[Data entries]
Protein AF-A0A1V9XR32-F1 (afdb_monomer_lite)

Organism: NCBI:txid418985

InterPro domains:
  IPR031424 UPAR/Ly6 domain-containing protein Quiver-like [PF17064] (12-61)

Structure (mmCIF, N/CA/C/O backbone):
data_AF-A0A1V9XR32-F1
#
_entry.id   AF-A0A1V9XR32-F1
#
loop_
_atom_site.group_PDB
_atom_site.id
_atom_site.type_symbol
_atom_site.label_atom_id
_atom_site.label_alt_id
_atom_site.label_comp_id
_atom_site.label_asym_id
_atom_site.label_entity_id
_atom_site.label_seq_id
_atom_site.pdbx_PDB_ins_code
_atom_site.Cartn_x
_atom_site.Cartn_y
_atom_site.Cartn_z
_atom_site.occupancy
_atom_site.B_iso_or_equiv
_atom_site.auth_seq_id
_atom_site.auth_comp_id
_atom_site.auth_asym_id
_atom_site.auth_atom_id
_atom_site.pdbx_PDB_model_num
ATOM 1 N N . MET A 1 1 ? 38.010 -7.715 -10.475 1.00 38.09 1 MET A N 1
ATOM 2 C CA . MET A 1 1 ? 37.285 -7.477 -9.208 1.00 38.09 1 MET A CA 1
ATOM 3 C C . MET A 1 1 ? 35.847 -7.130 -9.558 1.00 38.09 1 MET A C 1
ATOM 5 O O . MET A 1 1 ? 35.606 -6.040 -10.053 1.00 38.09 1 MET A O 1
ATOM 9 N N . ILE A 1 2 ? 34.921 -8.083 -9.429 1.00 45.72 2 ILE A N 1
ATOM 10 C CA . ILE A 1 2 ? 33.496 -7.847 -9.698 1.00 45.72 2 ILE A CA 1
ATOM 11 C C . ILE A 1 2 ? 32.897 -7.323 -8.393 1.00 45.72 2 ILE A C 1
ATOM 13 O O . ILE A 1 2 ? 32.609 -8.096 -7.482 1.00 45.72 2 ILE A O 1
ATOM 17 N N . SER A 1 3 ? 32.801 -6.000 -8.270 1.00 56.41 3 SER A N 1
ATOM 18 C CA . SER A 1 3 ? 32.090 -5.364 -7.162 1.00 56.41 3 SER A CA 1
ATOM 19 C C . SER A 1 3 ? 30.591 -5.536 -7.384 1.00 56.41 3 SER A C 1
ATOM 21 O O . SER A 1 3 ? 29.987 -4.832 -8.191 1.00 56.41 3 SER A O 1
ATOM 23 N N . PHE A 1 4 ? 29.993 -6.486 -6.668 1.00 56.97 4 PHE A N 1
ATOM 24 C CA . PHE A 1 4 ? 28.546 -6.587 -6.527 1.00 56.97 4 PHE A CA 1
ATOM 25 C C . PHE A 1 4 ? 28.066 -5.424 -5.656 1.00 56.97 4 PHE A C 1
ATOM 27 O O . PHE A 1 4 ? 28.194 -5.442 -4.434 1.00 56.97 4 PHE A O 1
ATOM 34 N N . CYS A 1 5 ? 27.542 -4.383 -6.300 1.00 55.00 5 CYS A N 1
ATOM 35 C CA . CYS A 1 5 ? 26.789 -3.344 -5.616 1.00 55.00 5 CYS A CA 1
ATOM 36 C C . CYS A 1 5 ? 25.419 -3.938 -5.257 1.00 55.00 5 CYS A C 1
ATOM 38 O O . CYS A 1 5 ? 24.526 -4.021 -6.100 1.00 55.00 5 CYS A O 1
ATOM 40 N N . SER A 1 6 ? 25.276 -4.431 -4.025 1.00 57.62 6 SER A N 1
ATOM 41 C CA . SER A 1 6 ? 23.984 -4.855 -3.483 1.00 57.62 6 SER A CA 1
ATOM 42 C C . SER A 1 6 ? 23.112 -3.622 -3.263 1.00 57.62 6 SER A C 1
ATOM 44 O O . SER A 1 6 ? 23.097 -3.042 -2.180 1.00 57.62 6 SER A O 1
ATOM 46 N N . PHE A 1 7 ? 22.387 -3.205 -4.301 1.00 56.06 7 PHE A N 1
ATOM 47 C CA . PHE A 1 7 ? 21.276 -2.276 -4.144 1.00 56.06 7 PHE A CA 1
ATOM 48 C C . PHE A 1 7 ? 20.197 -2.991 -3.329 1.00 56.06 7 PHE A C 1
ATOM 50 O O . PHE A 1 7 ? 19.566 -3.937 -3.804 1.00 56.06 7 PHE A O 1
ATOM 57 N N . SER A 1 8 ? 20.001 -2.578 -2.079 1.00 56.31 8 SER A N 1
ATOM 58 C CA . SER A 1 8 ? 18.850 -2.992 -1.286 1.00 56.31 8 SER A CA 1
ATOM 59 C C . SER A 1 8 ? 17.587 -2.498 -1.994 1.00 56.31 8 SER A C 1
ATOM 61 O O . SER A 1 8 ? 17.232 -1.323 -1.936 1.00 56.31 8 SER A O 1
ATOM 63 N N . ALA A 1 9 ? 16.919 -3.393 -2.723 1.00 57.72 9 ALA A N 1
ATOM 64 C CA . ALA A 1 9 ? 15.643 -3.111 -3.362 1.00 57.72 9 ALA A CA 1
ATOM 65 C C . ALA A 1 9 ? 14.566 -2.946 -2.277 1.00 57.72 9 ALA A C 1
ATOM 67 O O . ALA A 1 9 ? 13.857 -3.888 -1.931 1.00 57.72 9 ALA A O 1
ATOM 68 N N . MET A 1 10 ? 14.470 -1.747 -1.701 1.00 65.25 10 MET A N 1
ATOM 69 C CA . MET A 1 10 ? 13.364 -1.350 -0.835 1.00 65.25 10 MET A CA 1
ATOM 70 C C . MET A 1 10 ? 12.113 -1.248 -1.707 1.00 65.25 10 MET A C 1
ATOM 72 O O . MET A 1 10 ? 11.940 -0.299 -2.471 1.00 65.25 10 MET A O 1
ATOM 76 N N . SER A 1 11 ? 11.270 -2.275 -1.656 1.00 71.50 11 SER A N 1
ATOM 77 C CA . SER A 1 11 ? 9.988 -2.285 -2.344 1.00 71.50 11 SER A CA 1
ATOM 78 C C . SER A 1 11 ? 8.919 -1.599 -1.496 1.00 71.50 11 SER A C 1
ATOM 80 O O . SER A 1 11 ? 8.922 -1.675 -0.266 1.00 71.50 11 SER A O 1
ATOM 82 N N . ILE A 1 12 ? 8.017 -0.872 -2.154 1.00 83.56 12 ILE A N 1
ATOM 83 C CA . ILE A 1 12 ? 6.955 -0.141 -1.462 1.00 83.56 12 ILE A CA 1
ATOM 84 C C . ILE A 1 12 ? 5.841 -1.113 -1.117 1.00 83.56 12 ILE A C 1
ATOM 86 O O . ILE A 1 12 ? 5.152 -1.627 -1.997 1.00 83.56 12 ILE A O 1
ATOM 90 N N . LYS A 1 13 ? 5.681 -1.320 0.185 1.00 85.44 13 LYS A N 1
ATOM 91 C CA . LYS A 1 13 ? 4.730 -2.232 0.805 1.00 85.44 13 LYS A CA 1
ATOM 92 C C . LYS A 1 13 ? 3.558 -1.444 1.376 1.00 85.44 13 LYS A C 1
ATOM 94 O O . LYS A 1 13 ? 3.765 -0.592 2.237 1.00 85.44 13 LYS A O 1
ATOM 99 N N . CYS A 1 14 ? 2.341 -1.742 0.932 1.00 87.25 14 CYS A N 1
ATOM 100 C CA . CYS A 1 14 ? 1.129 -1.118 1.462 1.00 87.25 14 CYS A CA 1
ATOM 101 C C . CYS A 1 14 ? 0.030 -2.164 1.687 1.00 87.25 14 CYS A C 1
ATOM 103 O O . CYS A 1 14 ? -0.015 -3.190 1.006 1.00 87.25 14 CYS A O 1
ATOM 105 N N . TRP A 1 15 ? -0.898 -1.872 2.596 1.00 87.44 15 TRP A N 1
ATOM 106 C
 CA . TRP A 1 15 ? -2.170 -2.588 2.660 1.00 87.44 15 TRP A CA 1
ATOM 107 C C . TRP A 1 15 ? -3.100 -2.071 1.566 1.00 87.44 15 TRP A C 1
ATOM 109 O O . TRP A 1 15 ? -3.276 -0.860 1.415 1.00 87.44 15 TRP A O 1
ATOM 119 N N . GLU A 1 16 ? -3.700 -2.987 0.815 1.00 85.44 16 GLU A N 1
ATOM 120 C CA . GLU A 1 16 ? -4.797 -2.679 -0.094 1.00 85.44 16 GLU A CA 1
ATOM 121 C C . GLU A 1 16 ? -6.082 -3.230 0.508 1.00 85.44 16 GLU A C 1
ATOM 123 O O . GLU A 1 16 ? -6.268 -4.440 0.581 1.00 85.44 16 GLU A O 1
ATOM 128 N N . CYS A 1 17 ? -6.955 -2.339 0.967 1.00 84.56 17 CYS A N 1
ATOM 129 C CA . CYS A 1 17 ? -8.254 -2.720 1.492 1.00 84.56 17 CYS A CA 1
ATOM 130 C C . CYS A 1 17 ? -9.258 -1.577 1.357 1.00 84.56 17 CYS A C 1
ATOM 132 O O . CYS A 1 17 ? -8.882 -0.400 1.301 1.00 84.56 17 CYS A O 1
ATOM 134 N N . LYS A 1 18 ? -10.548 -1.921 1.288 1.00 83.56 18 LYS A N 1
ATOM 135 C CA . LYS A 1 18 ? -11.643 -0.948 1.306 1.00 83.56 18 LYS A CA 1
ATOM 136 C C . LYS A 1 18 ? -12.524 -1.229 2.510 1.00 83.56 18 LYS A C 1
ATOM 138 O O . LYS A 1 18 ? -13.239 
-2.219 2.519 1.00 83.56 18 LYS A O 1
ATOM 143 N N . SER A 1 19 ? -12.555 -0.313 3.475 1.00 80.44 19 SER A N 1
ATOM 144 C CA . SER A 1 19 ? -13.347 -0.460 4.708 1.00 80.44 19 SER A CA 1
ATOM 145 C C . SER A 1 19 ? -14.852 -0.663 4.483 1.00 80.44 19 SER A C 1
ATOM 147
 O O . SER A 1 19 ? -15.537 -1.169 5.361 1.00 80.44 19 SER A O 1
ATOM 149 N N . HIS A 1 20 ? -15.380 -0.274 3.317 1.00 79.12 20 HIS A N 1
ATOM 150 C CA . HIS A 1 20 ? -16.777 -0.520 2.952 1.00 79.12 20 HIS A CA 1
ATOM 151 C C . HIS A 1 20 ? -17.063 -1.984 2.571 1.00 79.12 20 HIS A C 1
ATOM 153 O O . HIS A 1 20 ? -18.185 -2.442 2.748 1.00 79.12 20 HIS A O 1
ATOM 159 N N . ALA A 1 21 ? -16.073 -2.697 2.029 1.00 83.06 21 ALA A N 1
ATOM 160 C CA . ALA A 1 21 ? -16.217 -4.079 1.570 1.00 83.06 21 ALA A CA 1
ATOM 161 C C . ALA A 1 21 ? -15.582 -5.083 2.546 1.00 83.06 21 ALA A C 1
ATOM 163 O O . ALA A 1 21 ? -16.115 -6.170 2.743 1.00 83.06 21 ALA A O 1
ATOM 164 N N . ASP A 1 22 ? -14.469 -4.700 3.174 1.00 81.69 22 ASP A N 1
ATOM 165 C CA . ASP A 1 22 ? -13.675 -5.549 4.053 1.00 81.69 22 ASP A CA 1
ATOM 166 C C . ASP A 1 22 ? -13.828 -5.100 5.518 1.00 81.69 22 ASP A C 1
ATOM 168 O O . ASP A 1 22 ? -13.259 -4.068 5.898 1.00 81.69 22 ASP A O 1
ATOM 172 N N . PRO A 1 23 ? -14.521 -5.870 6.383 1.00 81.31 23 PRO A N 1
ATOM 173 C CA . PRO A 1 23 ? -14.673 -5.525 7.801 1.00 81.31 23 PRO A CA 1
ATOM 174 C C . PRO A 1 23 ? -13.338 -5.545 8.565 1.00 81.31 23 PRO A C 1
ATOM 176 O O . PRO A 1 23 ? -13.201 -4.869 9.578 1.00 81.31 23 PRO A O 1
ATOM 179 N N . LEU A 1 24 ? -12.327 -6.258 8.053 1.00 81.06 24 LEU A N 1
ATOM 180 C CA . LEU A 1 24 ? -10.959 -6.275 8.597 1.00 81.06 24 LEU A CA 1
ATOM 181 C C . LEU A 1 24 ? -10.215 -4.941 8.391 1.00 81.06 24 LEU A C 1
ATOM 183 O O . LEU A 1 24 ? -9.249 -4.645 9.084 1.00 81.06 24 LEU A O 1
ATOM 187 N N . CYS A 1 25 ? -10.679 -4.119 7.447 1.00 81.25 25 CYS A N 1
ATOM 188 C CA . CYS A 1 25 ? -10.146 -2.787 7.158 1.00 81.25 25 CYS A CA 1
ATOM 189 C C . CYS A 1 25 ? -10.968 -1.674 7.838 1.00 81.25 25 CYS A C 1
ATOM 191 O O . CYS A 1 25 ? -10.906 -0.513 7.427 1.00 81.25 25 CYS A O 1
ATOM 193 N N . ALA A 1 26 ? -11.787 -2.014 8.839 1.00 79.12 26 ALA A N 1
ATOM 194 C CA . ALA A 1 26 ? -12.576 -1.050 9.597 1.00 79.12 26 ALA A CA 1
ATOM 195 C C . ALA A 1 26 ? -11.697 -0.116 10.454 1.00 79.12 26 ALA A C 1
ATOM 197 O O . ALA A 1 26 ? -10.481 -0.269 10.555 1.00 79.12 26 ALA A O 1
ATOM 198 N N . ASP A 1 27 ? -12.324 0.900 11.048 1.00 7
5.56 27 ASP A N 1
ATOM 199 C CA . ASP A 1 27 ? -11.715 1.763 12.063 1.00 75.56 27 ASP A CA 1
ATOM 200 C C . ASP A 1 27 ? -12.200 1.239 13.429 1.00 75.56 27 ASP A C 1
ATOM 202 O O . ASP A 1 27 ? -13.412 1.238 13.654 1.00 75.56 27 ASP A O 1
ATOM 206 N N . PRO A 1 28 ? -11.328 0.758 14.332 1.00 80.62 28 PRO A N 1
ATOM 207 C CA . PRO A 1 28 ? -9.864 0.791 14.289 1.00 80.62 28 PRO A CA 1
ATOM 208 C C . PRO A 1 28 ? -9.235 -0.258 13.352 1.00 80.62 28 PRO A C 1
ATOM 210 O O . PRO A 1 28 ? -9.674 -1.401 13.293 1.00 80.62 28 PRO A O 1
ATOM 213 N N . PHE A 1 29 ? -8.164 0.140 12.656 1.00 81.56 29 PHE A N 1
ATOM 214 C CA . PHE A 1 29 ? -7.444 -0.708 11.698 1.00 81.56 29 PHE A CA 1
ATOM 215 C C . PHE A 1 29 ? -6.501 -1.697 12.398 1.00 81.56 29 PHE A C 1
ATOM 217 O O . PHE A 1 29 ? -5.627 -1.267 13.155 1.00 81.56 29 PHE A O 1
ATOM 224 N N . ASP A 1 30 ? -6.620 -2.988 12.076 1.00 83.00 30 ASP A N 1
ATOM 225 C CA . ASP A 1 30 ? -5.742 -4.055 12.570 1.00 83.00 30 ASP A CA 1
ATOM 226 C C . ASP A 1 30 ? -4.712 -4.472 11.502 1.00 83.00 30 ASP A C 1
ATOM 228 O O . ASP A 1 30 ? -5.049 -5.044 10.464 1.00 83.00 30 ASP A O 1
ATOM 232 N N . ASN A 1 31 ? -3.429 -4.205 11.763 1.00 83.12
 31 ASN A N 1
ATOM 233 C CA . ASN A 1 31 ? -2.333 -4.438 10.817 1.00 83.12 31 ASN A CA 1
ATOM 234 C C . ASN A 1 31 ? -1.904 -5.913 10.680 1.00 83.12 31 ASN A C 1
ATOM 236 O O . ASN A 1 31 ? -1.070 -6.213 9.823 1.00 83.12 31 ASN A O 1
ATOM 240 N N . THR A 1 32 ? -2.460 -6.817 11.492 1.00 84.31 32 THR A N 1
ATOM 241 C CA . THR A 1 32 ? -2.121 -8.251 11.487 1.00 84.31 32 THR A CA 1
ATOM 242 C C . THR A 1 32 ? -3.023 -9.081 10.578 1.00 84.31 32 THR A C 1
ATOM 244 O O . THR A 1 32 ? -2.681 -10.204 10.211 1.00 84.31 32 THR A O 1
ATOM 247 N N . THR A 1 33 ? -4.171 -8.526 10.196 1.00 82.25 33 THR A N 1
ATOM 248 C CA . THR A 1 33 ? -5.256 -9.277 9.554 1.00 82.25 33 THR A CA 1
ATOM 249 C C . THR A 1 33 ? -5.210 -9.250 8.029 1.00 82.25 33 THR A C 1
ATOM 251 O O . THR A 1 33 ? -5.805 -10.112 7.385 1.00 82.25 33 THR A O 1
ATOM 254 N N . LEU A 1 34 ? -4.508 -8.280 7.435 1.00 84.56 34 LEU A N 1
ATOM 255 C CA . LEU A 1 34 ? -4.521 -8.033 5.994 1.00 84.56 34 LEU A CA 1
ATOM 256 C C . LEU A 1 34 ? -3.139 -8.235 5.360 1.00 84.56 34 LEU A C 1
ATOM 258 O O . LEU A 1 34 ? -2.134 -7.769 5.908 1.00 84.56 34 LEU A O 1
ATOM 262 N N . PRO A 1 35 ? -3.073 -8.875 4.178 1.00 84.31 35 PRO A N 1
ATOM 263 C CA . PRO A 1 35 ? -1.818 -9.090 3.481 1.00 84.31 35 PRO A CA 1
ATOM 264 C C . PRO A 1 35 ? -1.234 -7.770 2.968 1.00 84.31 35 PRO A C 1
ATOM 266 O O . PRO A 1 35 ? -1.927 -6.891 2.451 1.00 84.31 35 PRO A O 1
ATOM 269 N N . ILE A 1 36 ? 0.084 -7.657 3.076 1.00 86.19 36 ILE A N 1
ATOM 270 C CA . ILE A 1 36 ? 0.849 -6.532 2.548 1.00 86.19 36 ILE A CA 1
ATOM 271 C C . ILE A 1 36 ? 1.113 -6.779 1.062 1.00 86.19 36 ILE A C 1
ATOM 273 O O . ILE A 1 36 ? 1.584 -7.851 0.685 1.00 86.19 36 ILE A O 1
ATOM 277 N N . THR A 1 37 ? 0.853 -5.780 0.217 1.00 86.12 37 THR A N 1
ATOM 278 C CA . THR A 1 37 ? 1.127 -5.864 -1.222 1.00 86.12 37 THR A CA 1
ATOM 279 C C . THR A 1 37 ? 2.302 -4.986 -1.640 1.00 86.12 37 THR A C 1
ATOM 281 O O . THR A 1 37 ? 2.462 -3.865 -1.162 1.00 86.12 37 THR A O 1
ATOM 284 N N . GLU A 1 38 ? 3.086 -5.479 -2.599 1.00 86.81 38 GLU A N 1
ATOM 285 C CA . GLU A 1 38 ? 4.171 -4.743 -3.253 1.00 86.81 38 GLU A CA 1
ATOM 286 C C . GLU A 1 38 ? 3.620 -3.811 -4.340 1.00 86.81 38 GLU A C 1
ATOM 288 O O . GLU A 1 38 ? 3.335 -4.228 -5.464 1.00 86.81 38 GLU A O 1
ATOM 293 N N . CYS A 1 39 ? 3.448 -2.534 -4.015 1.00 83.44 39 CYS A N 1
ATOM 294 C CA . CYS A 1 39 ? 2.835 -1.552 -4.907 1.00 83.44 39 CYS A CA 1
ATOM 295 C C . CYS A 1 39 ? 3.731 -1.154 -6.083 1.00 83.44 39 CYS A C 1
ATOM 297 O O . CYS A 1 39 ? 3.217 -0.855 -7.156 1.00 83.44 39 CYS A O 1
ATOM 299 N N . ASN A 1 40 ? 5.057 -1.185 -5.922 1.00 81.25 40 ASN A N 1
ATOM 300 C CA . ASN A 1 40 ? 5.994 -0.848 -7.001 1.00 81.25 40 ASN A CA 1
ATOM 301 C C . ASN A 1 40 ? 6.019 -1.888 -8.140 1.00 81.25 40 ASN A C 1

__What to do__
Reproduce, exactly as they stand in the data above, the lines from the one that holds "ATOM 179 N N" to the one that holds "ATOM 199 C CA", inclusive.

__Solution to the problem__
ATOM 179 N N . LEU A 1 24 ? -12.327 -6.258 8.053 1.00 81.06 24 LEU A N 1
ATOM 180 C CA . LEU A 1 24 ? -10.959 -6.275 8.597 1.00 81.06 24 LEU A CA 1
ATOM 181 C C . LEU A 1 24 ? -10.215 -4.941 8.391 1.00 81.06 24 LEU A C 1
ATOM 183 O O . LEU A 1 24 ? -9.249 -4.645 9.084 1.00 81.06 24 LEU A O 1
ATOM 187 N N . CYS A 1 25 ? -10.679 -4.119 7.447 1.00 81.25 25 CYS A N 1
ATOM 188 C CA . CYS A 1 25 ? -10.146 -2.787 7.158 1.00 81.25 25 CYS A CA 1
ATOM 189 C C . CYS A 1 25 ? -10.968 -1.674 7.838 1.00 81.25 25 CYS A C 1
ATOM 191 O O . CYS A 1 25 ? -10.906 -0.513 7.427 1.00 81.25 25 CYS A O 1
ATOM 193 N N . ALA A 1 26 ? -11.787 -2.014 8.839 1.00 79.12 26 ALA A N 1
ATOM 194 C CA . ALA A 1 26 ? -12.576 -1.050 9.597 1.00 79.12 26 ALA A CA 1
ATOM 195 C C . ALA A 1 26 ? -11.697 -0.116 10.454 1.00 79.12 26 ALA A C 1
ATOM 197 O O . ALA A 1 26 ? -10.481 -0.269 10.555 1.00 79.12 26 ALA A O 1
ATOM 198 N N . ASP A 1 27 ? -12.324 0.900 11.048 1.00 7
5.56 27 ASP A N 1
ATOM 199 C CA . ASP A 1 27 ? -11.715 1.763 12.063 1.00 75.56 27 ASP A CA 1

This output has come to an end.